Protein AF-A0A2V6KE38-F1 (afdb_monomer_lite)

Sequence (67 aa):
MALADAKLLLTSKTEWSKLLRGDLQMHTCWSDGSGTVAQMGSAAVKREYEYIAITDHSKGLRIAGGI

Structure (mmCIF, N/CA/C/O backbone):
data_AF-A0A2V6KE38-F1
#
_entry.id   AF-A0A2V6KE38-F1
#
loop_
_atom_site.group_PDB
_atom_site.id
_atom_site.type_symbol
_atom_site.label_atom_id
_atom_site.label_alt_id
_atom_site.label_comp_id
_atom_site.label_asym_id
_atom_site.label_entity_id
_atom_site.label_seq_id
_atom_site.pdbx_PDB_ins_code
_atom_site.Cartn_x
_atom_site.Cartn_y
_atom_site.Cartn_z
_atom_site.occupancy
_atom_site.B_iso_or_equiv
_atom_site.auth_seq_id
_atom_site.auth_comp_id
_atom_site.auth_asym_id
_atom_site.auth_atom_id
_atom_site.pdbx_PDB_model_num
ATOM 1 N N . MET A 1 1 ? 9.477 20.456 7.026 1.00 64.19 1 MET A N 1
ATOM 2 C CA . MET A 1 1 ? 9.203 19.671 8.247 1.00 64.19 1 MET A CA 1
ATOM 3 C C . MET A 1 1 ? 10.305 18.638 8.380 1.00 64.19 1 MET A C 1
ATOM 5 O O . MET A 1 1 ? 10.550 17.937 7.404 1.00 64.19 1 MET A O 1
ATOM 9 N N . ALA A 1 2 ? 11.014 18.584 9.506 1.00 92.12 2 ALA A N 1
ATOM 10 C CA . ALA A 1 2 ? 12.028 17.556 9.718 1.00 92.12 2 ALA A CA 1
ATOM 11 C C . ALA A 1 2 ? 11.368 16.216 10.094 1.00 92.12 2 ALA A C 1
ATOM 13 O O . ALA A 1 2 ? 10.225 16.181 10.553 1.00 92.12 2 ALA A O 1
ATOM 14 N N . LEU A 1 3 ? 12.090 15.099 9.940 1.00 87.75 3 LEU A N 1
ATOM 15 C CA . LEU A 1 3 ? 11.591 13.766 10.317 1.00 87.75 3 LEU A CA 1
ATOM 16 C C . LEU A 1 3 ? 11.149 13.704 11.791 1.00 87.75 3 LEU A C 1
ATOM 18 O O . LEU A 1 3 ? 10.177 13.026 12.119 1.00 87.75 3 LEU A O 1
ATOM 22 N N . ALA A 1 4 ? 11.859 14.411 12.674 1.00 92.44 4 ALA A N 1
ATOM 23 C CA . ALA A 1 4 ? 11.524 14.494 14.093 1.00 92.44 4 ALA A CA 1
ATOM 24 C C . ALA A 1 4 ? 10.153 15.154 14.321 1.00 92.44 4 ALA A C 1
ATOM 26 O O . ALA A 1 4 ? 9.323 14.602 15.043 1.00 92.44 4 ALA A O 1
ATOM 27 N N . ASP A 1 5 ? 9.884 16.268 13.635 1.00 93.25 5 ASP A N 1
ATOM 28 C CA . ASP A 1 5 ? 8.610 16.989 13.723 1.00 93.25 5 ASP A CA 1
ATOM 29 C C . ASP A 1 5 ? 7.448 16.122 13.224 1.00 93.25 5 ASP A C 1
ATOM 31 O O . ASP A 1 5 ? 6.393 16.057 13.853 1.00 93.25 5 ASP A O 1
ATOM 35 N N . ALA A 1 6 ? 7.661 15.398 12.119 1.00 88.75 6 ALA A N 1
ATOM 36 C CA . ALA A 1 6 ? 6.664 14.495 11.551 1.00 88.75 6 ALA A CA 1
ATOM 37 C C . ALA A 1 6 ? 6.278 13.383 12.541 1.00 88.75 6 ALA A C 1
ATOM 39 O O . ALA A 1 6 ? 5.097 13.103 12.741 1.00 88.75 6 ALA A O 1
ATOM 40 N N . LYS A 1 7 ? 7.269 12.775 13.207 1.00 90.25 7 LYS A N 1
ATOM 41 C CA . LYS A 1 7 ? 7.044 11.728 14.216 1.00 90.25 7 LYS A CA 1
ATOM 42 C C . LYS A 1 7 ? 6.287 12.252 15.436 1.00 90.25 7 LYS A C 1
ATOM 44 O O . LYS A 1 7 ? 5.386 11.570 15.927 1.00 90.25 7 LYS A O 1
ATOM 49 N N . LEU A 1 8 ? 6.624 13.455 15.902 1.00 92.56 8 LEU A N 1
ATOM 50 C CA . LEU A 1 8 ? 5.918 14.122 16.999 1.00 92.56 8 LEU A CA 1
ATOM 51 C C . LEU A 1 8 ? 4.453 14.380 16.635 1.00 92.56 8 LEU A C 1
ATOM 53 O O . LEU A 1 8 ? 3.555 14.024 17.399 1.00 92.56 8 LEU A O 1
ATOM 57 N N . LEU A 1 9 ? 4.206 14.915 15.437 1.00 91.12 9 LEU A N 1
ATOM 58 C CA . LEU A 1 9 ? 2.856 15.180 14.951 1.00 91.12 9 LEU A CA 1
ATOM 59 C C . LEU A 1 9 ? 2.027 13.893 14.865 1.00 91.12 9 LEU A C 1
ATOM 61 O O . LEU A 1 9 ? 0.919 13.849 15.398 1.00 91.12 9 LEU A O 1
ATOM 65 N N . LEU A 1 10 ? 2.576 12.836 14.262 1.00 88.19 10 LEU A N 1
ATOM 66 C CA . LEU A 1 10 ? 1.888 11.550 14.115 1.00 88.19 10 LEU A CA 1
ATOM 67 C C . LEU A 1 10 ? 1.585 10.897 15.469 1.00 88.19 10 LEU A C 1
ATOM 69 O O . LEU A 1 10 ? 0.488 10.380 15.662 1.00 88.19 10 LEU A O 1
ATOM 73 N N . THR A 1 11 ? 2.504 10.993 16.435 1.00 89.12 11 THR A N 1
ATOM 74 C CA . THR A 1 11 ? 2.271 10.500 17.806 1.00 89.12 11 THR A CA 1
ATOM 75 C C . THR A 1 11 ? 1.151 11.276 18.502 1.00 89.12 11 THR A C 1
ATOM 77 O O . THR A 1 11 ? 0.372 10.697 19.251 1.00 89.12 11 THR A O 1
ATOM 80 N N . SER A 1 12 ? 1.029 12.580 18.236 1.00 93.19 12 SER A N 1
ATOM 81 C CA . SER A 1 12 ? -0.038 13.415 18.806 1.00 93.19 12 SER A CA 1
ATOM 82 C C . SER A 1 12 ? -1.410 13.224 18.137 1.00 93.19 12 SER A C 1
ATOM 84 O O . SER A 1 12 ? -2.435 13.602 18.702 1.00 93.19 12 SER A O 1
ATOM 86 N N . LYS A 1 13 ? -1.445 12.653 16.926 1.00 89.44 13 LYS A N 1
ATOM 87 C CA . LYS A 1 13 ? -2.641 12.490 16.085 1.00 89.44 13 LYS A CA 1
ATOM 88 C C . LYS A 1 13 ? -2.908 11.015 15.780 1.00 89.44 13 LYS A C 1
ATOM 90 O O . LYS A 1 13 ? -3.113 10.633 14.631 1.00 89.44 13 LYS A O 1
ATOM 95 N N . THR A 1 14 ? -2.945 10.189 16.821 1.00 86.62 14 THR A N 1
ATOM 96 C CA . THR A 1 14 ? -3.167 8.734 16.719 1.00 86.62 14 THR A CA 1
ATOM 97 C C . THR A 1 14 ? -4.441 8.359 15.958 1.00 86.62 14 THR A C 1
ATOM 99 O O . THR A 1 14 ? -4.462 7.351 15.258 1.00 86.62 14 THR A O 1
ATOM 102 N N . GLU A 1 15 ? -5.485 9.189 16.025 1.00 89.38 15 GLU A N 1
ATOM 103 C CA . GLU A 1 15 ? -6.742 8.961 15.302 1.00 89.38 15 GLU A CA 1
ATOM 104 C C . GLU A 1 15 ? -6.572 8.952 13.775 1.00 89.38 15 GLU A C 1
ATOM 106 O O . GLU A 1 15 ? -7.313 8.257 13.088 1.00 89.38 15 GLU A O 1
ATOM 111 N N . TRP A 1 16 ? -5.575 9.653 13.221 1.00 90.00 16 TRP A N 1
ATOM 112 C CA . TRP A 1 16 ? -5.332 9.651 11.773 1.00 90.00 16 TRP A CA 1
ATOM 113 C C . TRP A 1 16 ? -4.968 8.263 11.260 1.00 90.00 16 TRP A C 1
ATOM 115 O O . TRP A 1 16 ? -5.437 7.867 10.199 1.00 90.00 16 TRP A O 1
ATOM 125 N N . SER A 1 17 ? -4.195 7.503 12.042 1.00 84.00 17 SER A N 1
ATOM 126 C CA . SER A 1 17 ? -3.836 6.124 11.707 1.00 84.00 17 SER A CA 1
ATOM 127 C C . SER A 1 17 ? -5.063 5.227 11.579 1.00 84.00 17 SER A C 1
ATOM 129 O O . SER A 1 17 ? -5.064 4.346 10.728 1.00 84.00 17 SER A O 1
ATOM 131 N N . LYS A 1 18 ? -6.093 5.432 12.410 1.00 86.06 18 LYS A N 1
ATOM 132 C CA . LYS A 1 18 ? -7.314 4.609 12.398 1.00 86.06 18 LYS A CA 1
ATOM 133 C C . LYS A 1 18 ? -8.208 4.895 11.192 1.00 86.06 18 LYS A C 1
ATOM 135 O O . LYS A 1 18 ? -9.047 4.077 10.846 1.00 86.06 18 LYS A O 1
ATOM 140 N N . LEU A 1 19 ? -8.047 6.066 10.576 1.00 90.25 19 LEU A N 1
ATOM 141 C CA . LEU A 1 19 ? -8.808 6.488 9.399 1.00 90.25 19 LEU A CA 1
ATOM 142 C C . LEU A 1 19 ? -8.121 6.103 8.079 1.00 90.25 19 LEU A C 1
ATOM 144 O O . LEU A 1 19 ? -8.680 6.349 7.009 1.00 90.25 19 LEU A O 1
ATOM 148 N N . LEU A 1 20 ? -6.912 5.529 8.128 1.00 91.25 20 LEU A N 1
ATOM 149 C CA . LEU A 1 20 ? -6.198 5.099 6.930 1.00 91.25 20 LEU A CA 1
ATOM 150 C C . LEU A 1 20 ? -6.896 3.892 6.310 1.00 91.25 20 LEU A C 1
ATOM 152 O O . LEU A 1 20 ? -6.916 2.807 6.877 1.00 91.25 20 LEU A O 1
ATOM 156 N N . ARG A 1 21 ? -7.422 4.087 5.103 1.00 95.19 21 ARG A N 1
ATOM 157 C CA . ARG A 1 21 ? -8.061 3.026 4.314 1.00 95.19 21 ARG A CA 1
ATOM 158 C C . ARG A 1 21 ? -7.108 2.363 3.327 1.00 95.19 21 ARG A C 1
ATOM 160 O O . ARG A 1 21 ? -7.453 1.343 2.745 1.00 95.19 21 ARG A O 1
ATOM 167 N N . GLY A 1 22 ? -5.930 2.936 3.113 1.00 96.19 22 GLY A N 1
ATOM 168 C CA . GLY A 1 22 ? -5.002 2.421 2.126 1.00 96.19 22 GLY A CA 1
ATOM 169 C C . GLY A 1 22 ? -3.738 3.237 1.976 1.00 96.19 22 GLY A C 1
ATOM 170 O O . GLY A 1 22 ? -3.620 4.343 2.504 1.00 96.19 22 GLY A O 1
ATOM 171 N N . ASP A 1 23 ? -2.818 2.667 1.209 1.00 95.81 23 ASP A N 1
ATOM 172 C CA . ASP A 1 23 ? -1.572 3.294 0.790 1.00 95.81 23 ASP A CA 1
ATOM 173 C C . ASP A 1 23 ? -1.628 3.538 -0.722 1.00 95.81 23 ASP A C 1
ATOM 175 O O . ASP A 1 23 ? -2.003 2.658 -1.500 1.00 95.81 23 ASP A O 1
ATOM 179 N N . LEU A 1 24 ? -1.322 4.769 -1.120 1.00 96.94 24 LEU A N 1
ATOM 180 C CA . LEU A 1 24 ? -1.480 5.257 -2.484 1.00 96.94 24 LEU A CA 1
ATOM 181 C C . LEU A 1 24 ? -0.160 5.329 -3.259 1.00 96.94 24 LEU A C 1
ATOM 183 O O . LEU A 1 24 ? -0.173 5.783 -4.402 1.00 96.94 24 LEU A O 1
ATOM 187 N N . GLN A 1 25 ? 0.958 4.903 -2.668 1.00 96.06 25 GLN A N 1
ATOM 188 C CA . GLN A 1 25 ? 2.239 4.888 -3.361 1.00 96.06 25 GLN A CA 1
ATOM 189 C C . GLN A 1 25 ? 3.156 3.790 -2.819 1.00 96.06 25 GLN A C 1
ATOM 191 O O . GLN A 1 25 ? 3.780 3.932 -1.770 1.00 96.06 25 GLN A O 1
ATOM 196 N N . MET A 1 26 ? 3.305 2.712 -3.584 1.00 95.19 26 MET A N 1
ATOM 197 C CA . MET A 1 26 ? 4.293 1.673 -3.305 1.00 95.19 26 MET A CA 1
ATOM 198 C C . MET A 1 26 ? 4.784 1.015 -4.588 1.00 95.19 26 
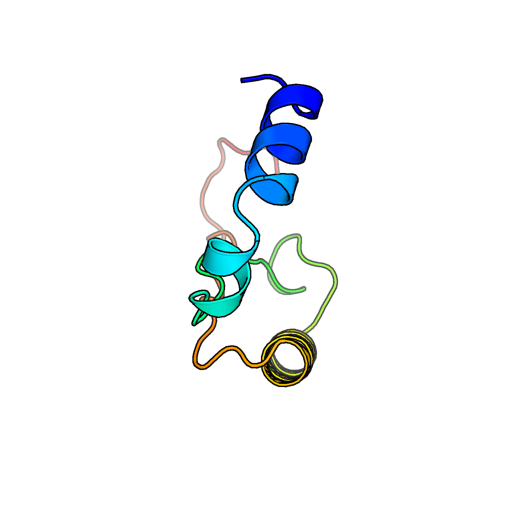MET A C 1
ATOM 200 O O . MET A 1 26 ? 4.068 0.950 -5.589 1.00 95.19 26 MET A O 1
ATOM 204 N N . HIS A 1 27 ? 5.998 0.480 -4.523 1.00 95.88 27 HIS A N 1
ATOM 205 C CA . HIS A 1 27 ? 6.634 -0.229 -5.624 1.00 95.88 27 HIS A CA 1
ATOM 206 C C . HIS A 1 27 ? 6.768 -1.712 -5.293 1.00 95.88 27 HIS A C 1
ATOM 208 O O . HIS A 1 27 ? 6.947 -2.113 -4.138 1.00 95.88 27 HIS A O 1
ATOM 214 N N . THR A 1 28 ? 6.696 -2.534 -6.324 1.00 95.88 28 THR A N 1
ATOM 215 C CA . THR A 1 28 ? 6.924 -3.969 -6.290 1.00 95.88 28 THR A CA 1
ATOM 216 C C . THR A 1 28 ? 8.271 -4.302 -6.917 1.00 95.88 28 THR A C 1
ATOM 218 O O . THR A 1 28 ? 8.968 -3.447 -7.462 1.00 95.88 28 THR A O 1
ATOM 221 N N . CYS A 1 29 ? 8.627 -5.583 -6.903 1.00 94.69 29 CYS A N 1
ATOM 222 C CA . CYS A 1 29 ? 9.792 -6.100 -7.617 1.00 94.69 29 CYS A CA 1
ATOM 223 C C . CYS A 1 29 ? 9.704 -5.970 -9.152 1.00 94.69 29 CYS A C 1
ATOM 225 O O . CYS A 1 29 ? 10.563 -6.500 -9.853 1.00 94.69 29 CYS A O 1
ATOM 227 N N . TRP A 1 30 ? 8.664 -5.323 -9.692 1.00 91.50 30 TRP A N 1
ATOM 228 C CA . TRP A 1 30 ? 8.582 -4.943 -11.103 1.00 91.50 30 TRP A CA 1
ATOM 229 C C . TRP A 1 30 ? 9.388 -3.676 -11.429 1.00 91.50 30 TRP A C 1
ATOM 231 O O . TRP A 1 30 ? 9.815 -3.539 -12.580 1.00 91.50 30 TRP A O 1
#####
WHAT IS NEEDED >> Output exactly the lines of the material above from the one containing "ATOM 175 O O" up to and including the one containing "ATOM 183 O O".

REPLY TO THE EXERCISE >>
ATOM 175 O O . ASP A 1 23 ? -2.003 2.658 -1.500 1.00 95.81 23 ASP A O 1
ATOM 179 N N . LEU A 1 24 ? -1.322 4.769 -1.120 1.00 96.94 24 LEU A N 1
ATOM 180 C CA . LEU A 1 24 ? -1.480 5.257 -2.484 1.00 96.94 24 LEU A CA 1
ATOM 181 C C . LEU A 1 24 ? -0.160 5.329 -3.259 1.00 96.94 24 LEU A C 1
ATOM 183 O O . LEU A 1 24 ? -0.173 5.783 -4.402 1.00 96.94 24 LEU A O 1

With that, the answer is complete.